The following series of learning environments is based upon “fitting,” a fundamental idea of elementary geometry (Freudenthal 1971, 422–423).

To develop the idea of “fitting” across the primary grades, the Mathe 2000 curriculum starts in grade 1 with the following activity (Fig. 6): paper squares of equal size are cut into two or four isosceles right triangles, and the parts are recombined to make other shapes.

Fig. 6

Decomposing a square into isosceles triangles and rearranging the parts

At this level, the approach is essentially experimental. Students move the parts around and see if they fit. However, it is not merely experimentation that is at work here. For example, two right angles form a straight angle by the “definition” of a right angle. One of the shapes that can be obtained in this way is a special case of the Pythagorean theorem.
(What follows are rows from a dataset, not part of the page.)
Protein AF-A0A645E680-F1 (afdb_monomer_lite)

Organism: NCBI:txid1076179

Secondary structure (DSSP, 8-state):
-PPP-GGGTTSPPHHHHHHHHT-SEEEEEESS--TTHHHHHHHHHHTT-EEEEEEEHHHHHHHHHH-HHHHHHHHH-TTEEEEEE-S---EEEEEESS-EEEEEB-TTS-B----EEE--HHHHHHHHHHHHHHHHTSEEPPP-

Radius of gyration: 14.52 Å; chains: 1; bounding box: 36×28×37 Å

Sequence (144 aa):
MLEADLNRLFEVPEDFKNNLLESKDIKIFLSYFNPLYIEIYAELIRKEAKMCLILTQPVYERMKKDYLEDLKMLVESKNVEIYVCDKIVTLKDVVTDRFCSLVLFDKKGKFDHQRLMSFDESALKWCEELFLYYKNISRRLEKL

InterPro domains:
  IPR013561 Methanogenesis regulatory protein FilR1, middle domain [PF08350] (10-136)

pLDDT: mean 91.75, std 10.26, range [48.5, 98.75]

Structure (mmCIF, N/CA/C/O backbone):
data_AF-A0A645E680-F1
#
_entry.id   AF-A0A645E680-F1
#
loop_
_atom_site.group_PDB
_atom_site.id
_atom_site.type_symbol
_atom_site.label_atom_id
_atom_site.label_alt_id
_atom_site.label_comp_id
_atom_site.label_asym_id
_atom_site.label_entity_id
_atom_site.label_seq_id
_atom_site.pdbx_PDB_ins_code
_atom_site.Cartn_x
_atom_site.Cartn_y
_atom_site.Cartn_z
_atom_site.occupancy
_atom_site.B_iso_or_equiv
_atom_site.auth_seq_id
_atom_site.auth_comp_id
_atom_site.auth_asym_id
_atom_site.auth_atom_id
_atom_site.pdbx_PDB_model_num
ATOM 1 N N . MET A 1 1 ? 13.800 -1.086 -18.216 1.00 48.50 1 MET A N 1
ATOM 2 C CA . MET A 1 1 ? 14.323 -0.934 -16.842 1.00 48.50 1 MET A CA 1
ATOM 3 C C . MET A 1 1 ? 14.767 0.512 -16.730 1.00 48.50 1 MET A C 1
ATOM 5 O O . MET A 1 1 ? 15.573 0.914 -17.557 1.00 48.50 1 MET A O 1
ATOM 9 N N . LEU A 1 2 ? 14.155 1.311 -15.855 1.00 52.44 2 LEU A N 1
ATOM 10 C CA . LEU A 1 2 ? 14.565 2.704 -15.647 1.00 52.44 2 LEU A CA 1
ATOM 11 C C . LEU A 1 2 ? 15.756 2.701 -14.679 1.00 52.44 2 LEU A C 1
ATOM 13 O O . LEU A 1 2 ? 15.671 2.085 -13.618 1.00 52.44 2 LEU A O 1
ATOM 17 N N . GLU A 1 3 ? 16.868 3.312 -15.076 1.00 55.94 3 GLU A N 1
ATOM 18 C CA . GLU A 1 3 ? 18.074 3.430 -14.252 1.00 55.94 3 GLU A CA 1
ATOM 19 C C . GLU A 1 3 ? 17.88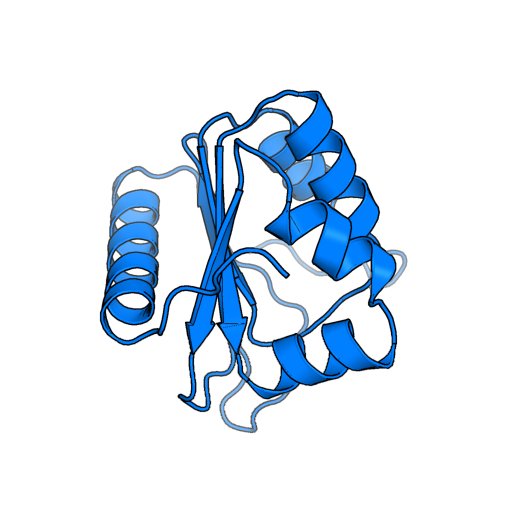4 4.540 -13.206 1.00 55.94 3 GLU A C 1
ATOM 21 O O . GLU A 1 3 ? 17.233 5.551 -13.479 1.00 55.94 3 GLU A O 1
ATOM 26 N N . ALA A 1 4 ? 18.388 4.340 -11.987 1.00 58.44 4 ALA A N 1
ATOM 27 C CA . ALA A 1 4 ? 18.212 5.305 -10.906 1.00 58.44 4 ALA A CA 1
ATOM 28 C C . ALA A 1 4 ? 19.089 6.545 -11.145 1.00 58.44 4 ALA A C 1
ATOM 30 O O . ALA A 1 4 ? 20.316 6.443 -11.149 1.00 58.44 4 ALA A O 1
ATOM 31 N N . ASP A 1 5 ? 18.472 7.720 -11.299 1.00 68.12 5 ASP A N 1
ATOM 32 C CA . ASP A 1 5 ? 19.197 8.993 -11.278 1.00 68.12 5 ASP A CA 1
ATOM 33 C C . ASP A 1 5 ? 19.747 9.226 -9.865 1.00 68.12 5 ASP A C 1
ATOM 35 O O . ASP A 1 5 ? 18.993 9.437 -8.909 1.00 68.12 5 ASP A O 1
ATOM 39 N N . LEU A 1 6 ? 21.075 9.178 -9.732 1.00 68.25 6 LEU A N 1
ATOM 40 C CA . LEU A 1 6 ? 21.770 9.344 -8.456 1.00 68.25 6 LEU A CA 1
ATOM 41 C C . LEU A 1 6 ? 21.432 10.676 -7.769 1.00 68.25 6 LEU A C 1
ATOM 43 O O . LEU A 1 6 ? 21.463 10.751 -6.541 1.00 68.25 6 LEU A O 1
ATOM 47 N N . ASN A 1 7 ? 21.058 11.706 -8.533 1.00 71.94 7 ASN A N 1
ATOM 48 C CA . ASN A 1 7 ? 20.684 13.010 -7.987 1.00 71.94 7 ASN A CA 1
ATOM 49 C C . ASN A 1 7 ? 19.283 13.015 -7.358 1.00 71.94 7 ASN A C 1
ATOM 51 O O . ASN A 1 7 ? 18.967 13.918 -6.590 1.00 71.94 7 ASN A 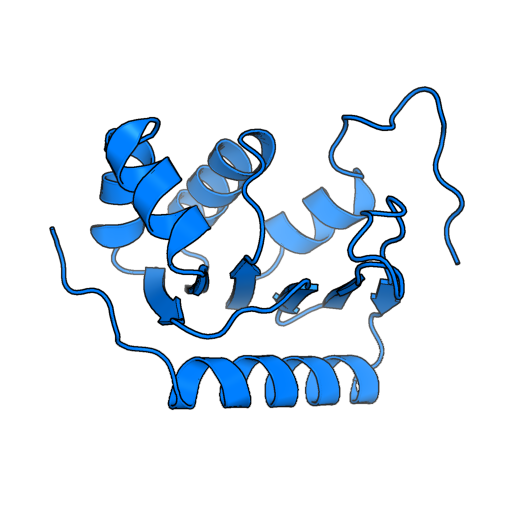O 1
ATOM 55 N N . ARG A 1 8 ? 18.454 12.006 -7.657 1.00 70.50 8 ARG A N 1
ATOM 56 C CA . ARG A 1 8 ? 17.041 11.923 -7.251 1.00 70.50 8 ARG A CA 1
ATOM 57 C C . ARG A 1 8 ? 16.723 10.662 -6.441 1.00 70.50 8 ARG A C 1
ATOM 59 O O . ARG A 1 8 ? 15.561 10.291 -6.304 1.00 70.50 8 ARG A O 1
ATOM 66 N N . LEU A 1 9 ? 17.736 10.008 -5.860 1.00 71.44 9 LEU A N 1
ATOM 67 C CA . LEU A 1 9 ? 17.597 8.740 -5.116 1.00 71.44 9 LEU A CA 1
ATOM 68 C C . LEU A 1 9 ? 16.554 8.774 -3.993 1.00 71.44 9 LEU A C 1
ATOM 70 O O . LEU A 1 9 ? 15.937 7.753 -3.686 1.00 71.44 9 LEU A O 1
ATOM 74 N N . PHE A 1 10 ? 16.385 9.934 -3.359 1.00 74.19 10 PHE A N 1
ATOM 75 C CA . PHE A 1 10 ? 15.465 10.121 -2.239 1.00 74.19 10 PHE A CA 1
ATOM 76 C C . PHE A 1 10 ? 14.117 10.707 -2.661 1.00 74.19 10 PHE A C 1
ATOM 78 O O . PHE A 1 10 ? 13.253 10.903 -1.813 1.00 74.19 10 PHE A O 1
ATOM 85 N N . GLU A 1 11 ? 13.917 10.978 -3.949 1.00 83.12 11 GLU A N 1
ATOM 86 C CA . GLU A 1 11 ? 12.671 11.528 -4.466 1.00 83.12 11 GLU A CA 1
ATOM 87 C C . GLU A 1 11 ? 11.710 10.416 -4.892 1.00 83.12 11 GLU A C 1
ATOM 89 O O . GLU A 1 11 ? 12.100 9.306 -5.264 1.00 83.12 11 GLU A O 1
ATOM 94 N N . VAL A 1 12 ? 10.411 10.713 -4.851 1.00 85.88 12 VAL A N 1
ATOM 95 C CA . VAL A 1 12 ? 9.419 9.857 -5.504 1.00 85.88 12 VAL A CA 1
ATOM 96 C C . VAL A 1 12 ? 9.473 10.169 -7.003 1.00 85.88 12 VAL A C 1
ATOM 98 O O . VAL A 1 12 ? 9.259 11.329 -7.354 1.00 85.88 12 VAL A O 1
ATOM 101 N N . PRO A 1 13 ? 9.718 9.182 -7.890 1.00 87.25 13 PRO A N 1
ATOM 102 C CA . PRO A 1 13 ? 9.742 9.429 -9.329 1.00 87.25 13 PRO A CA 1
ATOM 103 C C . PRO A 1 13 ? 8.4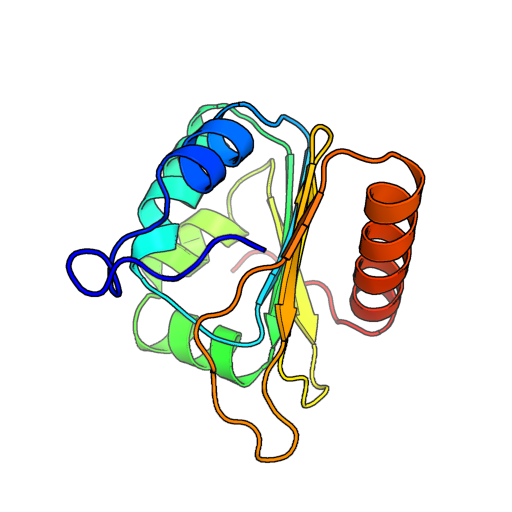38 10.082 -9.799 1.00 87.25 13 PRO A C 1
ATOM 105 O O . PRO A 1 13 ? 7.354 9.596 -9.462 1.00 87.25 13 PRO A O 1
ATOM 108 N N . GLU A 1 14 ? 8.540 11.163 -10.573 1.00 89.31 14 GLU A N 1
ATOM 109 C CA . GLU A 1 14 ? 7.384 11.961 -11.010 1.00 89.31 14 GLU A CA 1
ATOM 110 C C . GLU A 1 14 ? 6.360 11.127 -11.774 1.00 89.31 14 GLU A C 1
ATOM 112 O O . GLU A 1 14 ? 5.181 11.169 -11.436 1.00 89.31 14 GLU A O 1
ATOM 117 N N . ASP A 1 15 ? 6.800 10.286 -12.712 1.00 89.44 15 ASP A N 1
ATOM 118 C CA . ASP A 1 15 ? 5.899 9.419 -13.477 1.00 89.44 15 ASP A CA 1
ATOM 119 C C . ASP A 1 15 ? 5.116 8.461 -12.574 1.00 89.44 15 ASP A C 1
ATOM 121 O O . ASP A 1 15 ? 3.915 8.263 -12.763 1.00 89.44 15 ASP A O 1
ATOM 125 N N . PHE A 1 16 ? 5.764 7.897 -11.550 1.00 92.12 16 PHE A N 1
ATOM 126 C CA . PHE A 1 16 ? 5.084 7.053 -10.569 1.00 92.12 16 PHE A CA 1
ATOM 127 C C . PHE A 1 16 ? 4.067 7.871 -9.764 1.00 92.12 16 PHE A C 1
ATOM 129 O O . PHE A 1 16 ? 2.925 7.442 -9.597 1.00 92.12 16 PHE A O 1
ATOM 136 N N . LYS A 1 17 ? 4.473 9.047 -9.267 1.00 94.50 17 LYS A N 1
ATOM 137 C CA . LYS A 1 17 ? 3.611 9.927 -8.469 1.00 94.50 17 LYS A CA 1
ATOM 138 C C . LYS A 1 17 ? 2.380 10.362 -9.267 1.00 94.50 17 LYS A C 1
ATOM 140 O O . LYS A 1 17 ? 1.270 10.239 -8.760 1.00 94.50 17 LYS A O 1
ATOM 145 N N . ASN A 1 18 ? 2.569 10.821 -10.501 1.00 95.50 18 ASN A N 1
ATOM 146 C CA . ASN A 1 18 ? 1.501 11.304 -11.372 1.00 95.50 18 ASN A CA 1
ATOM 147 C C . ASN A 1 18 ? 0.510 10.183 -11.694 1.00 95.50 18 ASN A C 1
ATOM 149 O O . ASN A 1 18 ? -0.686 10.340 -11.465 1.00 95.50 18 ASN A O 1
ATOM 153 N N . ASN A 1 19 ? 0.996 9.009 -12.114 1.00 96.56 19 ASN A N 1
ATOM 154 C CA . ASN A 1 19 ? 0.112 7.873 -12.387 1.00 96.56 19 ASN A CA 1
ATOM 155 C C . ASN A 1 19 ? -0.668 7.428 -11.142 1.00 96.56 19 ASN A C 1
ATOM 157 O O . ASN A 1 19 ? -1.848 7.087 -11.243 1.00 96.56 19 ASN A O 1
ATOM 161 N N . LEU A 1 20 ? -0.039 7.457 -9.963 1.00 97.25 20 LEU A N 1
ATOM 162 C CA . LEU A 1 20 ? -0.706 7.123 -8.708 1.00 97.25 20 LEU A CA 1
ATOM 163 C C . LEU A 1 20 ? -1.803 8.143 -8.362 1.00 97.25 20 LEU A C 1
ATOM 165 O O . LEU A 1 20 ? -2.927 7.739 -8.089 1.00 97.25 20 LEU A O 1
ATOM 169 N N . LEU A 1 21 ? -1.507 9.446 -8.431 1.00 97.62 21 LEU A N 1
ATOM 170 C CA . LEU A 1 21 ? -2.446 10.539 -8.117 1.00 97.62 21 LEU A CA 1
ATOM 171 C C . LEU A 1 21 ? -3.618 10.682 -9.098 1.00 97.62 21 LEU A C 1
ATOM 173 O O . LEU A 1 21 ? -4.609 11.350 -8.778 1.00 97.62 21 LEU A O 1
ATOM 177 N N . GLU A 1 22 ? -3.506 10.101 -10.290 1.00 97.75 22 GLU A N 1
ATOM 178 C CA . GLU A 1 22 ? -4.585 10.044 -11.277 1.00 97.75 22 GLU A CA 1
ATOM 179 C C . GLU A 1 22 ? -5.357 8.707 -11.276 1.00 97.75 22 GLU A C 1
ATOM 181 O O . GLU A 1 22 ? -6.259 8.525 -12.099 1.00 97.75 22 GLU A O 1
ATOM 186 N N . SER A 1 23 ? -5.000 7.763 -10.400 1.00 98.25 23 SER A N 1
ATOM 187 C CA . SER A 1 23 ? -5.694 6.477 -10.246 1.00 98.25 23 SER A CA 1
ATOM 188 C C . SER A 1 23 ? -6.922 6.604 -9.334 1.00 98.25 23 SER A C 1
ATOM 190 O O . SER A 1 23 ? -6.967 7.464 -8.451 1.00 98.25 23 SER A O 1
ATOM 192 N N . LYS A 1 24 ? -7.928 5.745 -9.536 1.00 98.38 24 LYS A N 1
ATOM 193 C CA . LYS A 1 24 ? -9.190 5.747 -8.767 1.00 98.38 24 LYS A CA 1
ATOM 194 C C . LYS A 1 24 ? -9.332 4.566 -7.814 1.00 98.38 24 LYS A C 1
ATOM 196 O O . LYS A 1 24 ? -9.994 4.710 -6.788 1.00 98.38 24 LYS A O 1
ATOM 201 N N . ASP A 1 25 ? -8.743 3.421 -8.148 1.00 98.56 25 ASP A N 1
ATOM 202 C CA . ASP A 1 25 ? -8.654 2.248 -7.272 1.00 98.56 25 ASP A CA 1
ATOM 203 C C . ASP A 1 25 ? -7.181 1.919 -7.074 1.00 98.56 25 ASP A C 1
ATOM 205 O O . ASP A 1 25 ? -6.456 1.720 -8.043 1.00 98.56 25 ASP A O 1
ATOM 209 N N . ILE A 1 26 ? -6.725 1.913 -5.825 1.00 98.75 26 ILE A N 1
ATOM 210 C CA . ILE A 1 26 ? -5.320 1.775 -5.463 1.00 98.75 26 ILE A CA 1
ATOM 211 C C . ILE A 1 26 ? -5.182 0.698 -4.391 1.00 98.75 26 ILE A C 1
ATOM 213 O O . ILE A 1 26 ? -5.779 0.761 -3.317 1.00 98.75 26 ILE A O 1
ATOM 217 N N . LYS A 1 27 ? -4.328 -0.283 -4.651 1.00 98.75 27 LYS A N 1
ATOM 218 C CA . LYS A 1 27 ? -3.991 -1.380 -3.746 1.00 98.75 27 LYS A CA 1
ATOM 219 C C . LYS A 1 27 ? -2.493 -1.322 -3.478 1.00 98.75 27 LYS A C 1
ATOM 221 O O . LYS A 1 27 ? -1.712 -1.272 -4.423 1.00 98.75 27 LYS A O 1
ATOM 226 N N . ILE A 1 28 ? -2.076 -1.264 -2.213 1.00 98.06 28 ILE A N 1
ATOM 227 C CA . ILE A 1 28 ? -0.656 -1.116 -1.858 1.00 98.06 28 ILE A CA 1
ATOM 228 C C . ILE A 1 28 ? -0.267 -2.085 -0.749 1.00 98.06 28 ILE A C 1
ATOM 230 O O . ILE A 1 28 ? -0.817 -2.029 0.348 1.00 98.06 28 ILE A O 1
ATOM 234 N N . PHE A 1 29 ? 0.738 -2.918 -1.002 1.00 97.81 29 PHE A N 1
ATOM 235 C CA . PHE A 1 29 ? 1.432 -3.694 0.022 1.00 97.81 29 PHE A CA 1
ATOM 236 C C . PHE A 1 29 ? 2.711 -2.965 0.453 1.00 97.81 29 PHE A C 1
ATOM 238 O O . PHE A 1 29 ? 3.561 -2.646 -0.379 1.00 97.81 29 PHE A O 1
ATOM 245 N N . LEU A 1 30 ? 2.877 -2.718 1.755 1.00 95.12 30 LEU A N 1
ATOM 246 C CA . LEU A 1 30 ? 4.017 -2.010 2.340 1.00 95.12 30 LEU A CA 1
ATOM 247 C C . LEU A 1 30 ? 4.798 -2.911 3.310 1.00 95.12 30 LEU A C 1
ATOM 249 O O . LEU A 1 30 ? 4.424 -3.078 4.477 1.00 95.12 30 LEU A O 1
ATOM 253 N N . SER A 1 31 ? 5.945 -3.433 2.856 1.00 92.88 31 SER A N 1
ATOM 254 C CA . SER A 1 31 ? 6.932 -4.074 3.742 1.00 92.88 31 SER A CA 1
ATOM 255 C C . SER A 1 31 ? 7.961 -3.123 4.347 1.00 92.88 31 SER A C 1
ATOM 257 O O . SER A 1 31 ? 8.761 -3.521 5.189 1.00 92.88 31 SER A O 1
ATOM 259 N N . TYR A 1 32 ? 7.982 -1.874 3.895 1.00 90.56 32 TYR A N 1
ATOM 260 C CA . TYR A 1 32 ? 8.831 -0.823 4.432 1.00 90.56 32 TYR A CA 1
ATOM 261 C C . TYR A 1 32 ? 8.071 0.500 4.425 1.00 90.56 32 TYR A C 1
ATOM 263 O O . TYR A 1 32 ? 7.139 0.704 3.644 1.00 90.56 32 TYR A O 1
ATOM 271 N N . PHE A 1 33 ? 8.488 1.407 5.300 1.00 89.44 33 PHE A N 1
ATOM 272 C CA . PHE A 1 33 ? 7.858 2.708 5.460 1.00 89.44 33 PHE A CA 1
ATOM 273 C C . PHE A 1 33 ? 8.753 3.818 4.907 1.00 89.44 33 PHE A C 1
ATOM 275 O O . PHE A 1 33 ? 9.923 3.918 5.283 1.00 89.44 33 PHE A O 1
ATOM 282 N N . ASN A 1 34 ? 8.185 4.661 4.043 1.00 89.00 34 ASN A N 1
ATOM 283 C CA . ASN A 1 34 ? 8.809 5.889 3.563 1.00 89.00 34 ASN A CA 1
ATOM 284 C C . ASN A 1 34 ? 7.833 7.066 3.808 1.00 89.00 34 ASN A C 1
ATOM 286 O O . ASN A 1 34 ? 6.768 7.080 3.182 1.00 89.00 34 ASN A O 1
ATOM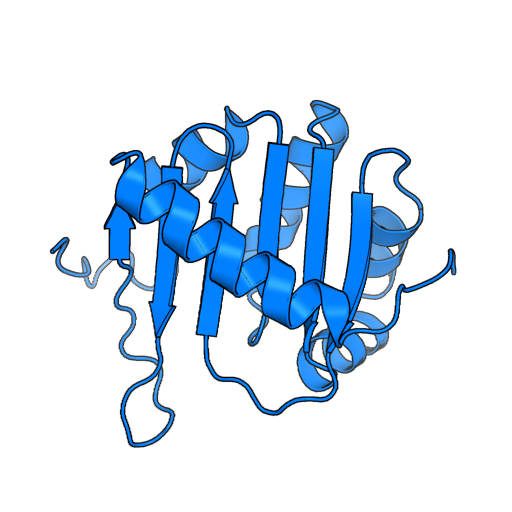 290 N N . PRO A 1 35 ? 8.187 8.038 4.675 1.00 90.62 35 PRO A N 1
ATOM 291 C CA . PRO A 1 35 ? 7.322 9.167 5.029 1.00 90.62 35 PRO A CA 1
ATOM 292 C C . PRO A 1 35 ? 6.869 10.020 3.837 1.00 90.62 35 PRO A C 1
ATOM 294 O O . PRO A 1 35 ? 5.796 10.607 3.884 1.00 90.62 35 PRO A O 1
ATOM 297 N N . LEU A 1 36 ? 7.641 10.056 2.744 1.00 89.69 36 LEU A N 1
ATOM 298 C CA . LEU A 1 36 ? 7.323 10.863 1.558 1.00 89.69 36 LEU A CA 1
ATOM 299 C C . LEU A 1 36 ? 6.010 10.454 0.875 1.00 89.69 36 LEU A C 1
ATOM 301 O O . LEU A 1 36 ? 5.450 11.232 0.107 1.00 89.69 36 LEU A O 1
ATOM 305 N N . TYR A 1 37 ? 5.510 9.243 1.140 1.00 92.12 37 TYR A N 1
ATOM 306 C CA . TYR A 1 37 ? 4.232 8.788 0.595 1.00 92.12 37 TYR A CA 1
ATOM 307 C C . TYR A 1 37 ? 3.017 9.242 1.416 1.00 92.12 37 TYR A C 1
ATOM 309 O O . TYR A 1 37 ? 1.908 9.135 0.903 1.00 92.12 37 TYR A O 1
ATOM 317 N N . ILE A 1 38 ? 3.188 9.764 2.641 1.00 94.56 38 ILE A N 1
ATOM 318 C CA . ILE A 1 38 ? 2.060 10.205 3.483 1.00 94.56 38 ILE A CA 1
ATOM 319 C C . ILE A 1 38 ? 1.253 11.301 2.781 1.00 94.56 38 ILE A C 1
ATOM 321 O O . ILE A 1 38 ? 0.039 11.165 2.650 1.00 94.56 38 ILE A O 1
ATOM 325 N N . GLU A 1 39 ? 1.916 12.339 2.261 1.00 95.19 39 GLU A N 1
ATOM 326 C CA . GLU A 1 39 ? 1.221 13.436 1.571 1.00 95.19 39 GLU A CA 1
ATOM 327 C C . GLU A 1 39 ? 0.508 12.946 0.302 1.00 95.19 39 GLU A C 1
ATOM 329 O O . GLU A 1 39 ? -0.595 13.389 -0.010 1.00 95.19 39 GLU A O 1
ATOM 334 N N . ILE A 1 40 ? 1.094 11.967 -0.396 1.00 96.81 40 ILE A N 1
ATOM 335 C CA . ILE A 1 40 ? 0.461 11.339 -1.562 1.00 96.81 40 ILE A CA 1
ATOM 336 C C . ILE A 1 40 ? -0.823 10.616 -1.136 1.00 96.81 40 ILE A C 1
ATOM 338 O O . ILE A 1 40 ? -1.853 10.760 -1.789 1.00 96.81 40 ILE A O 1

In grade 2 this activity is extended: paper squares are folded and cut so that four congruent right triangles are obtained (Fig. 7). One of the shapes that can be made by re-arranging these basic forms is well known as a foundation of the Pythagorean theorem.

Fig. 7

Decomposing a square into four rectangles and rearranging the parts

Fitting regular polygons together is continued in grade 3 by means of a template for drawing squares, regular triangles, pentagons, hexagons and octagons with the same side length (Fig. 8). Children can explore, still experimentally, which shapes fit which way, a very creative exercise. They realize that there are only three regular tessellations, discover some semi-regular tessellations and quite a number of other tessellations.

Fig. 8

Template for drawing regular polygons

Fig. 9

“clock template”

In grade 4 children make regular polygons from cardboard by means of the “clock template” (Fig. 9) and build the five Platonic solids (Winter 1986). The name “clock template” is derived from the fact that a circle is divided into 60 equal parts. As 60 is divisible by 3, 4, 5 and 6, the clock template allows for a convenient construction of squares, regular triangles, pentagons and hexagons. For example, to draw a regular polygon one must divide the circumference into five equal parts of 12 “minutes” and connect the points. When clock templates of different sizes are used, polygons of different sizes are obtained. The shapes are copied onto cardboard. The segments of the circle containing the sides of the polygons can be folded down and used for pasting the polygons together. In this way, stable models of all five Platonic solids can be made. Interestingly, the proof of the existence of at most five Platonic solids at the end of book 13 of Euclid’s Elements of Mathematics is fully in line with the children’s experimental findings.

In grade 5 the concept and the measure of an angle is based on cutting and fitting polygons, which once again mirrors the historical development of mathematics (Becker 1954, 27). At this level, the purely experimental approach gives way to a conceptual approach: by referring to the measure of angles and the lengths of segments, students can explain why certain combinations of polygons must fit. Polygons cut from paper and drawings of polygons now enjoy a new status. They are no longer simple physical objects that allow for empirical experiments but rather representations of mathematical concepts that carry theoretical properties (see Sect. 3.2 below).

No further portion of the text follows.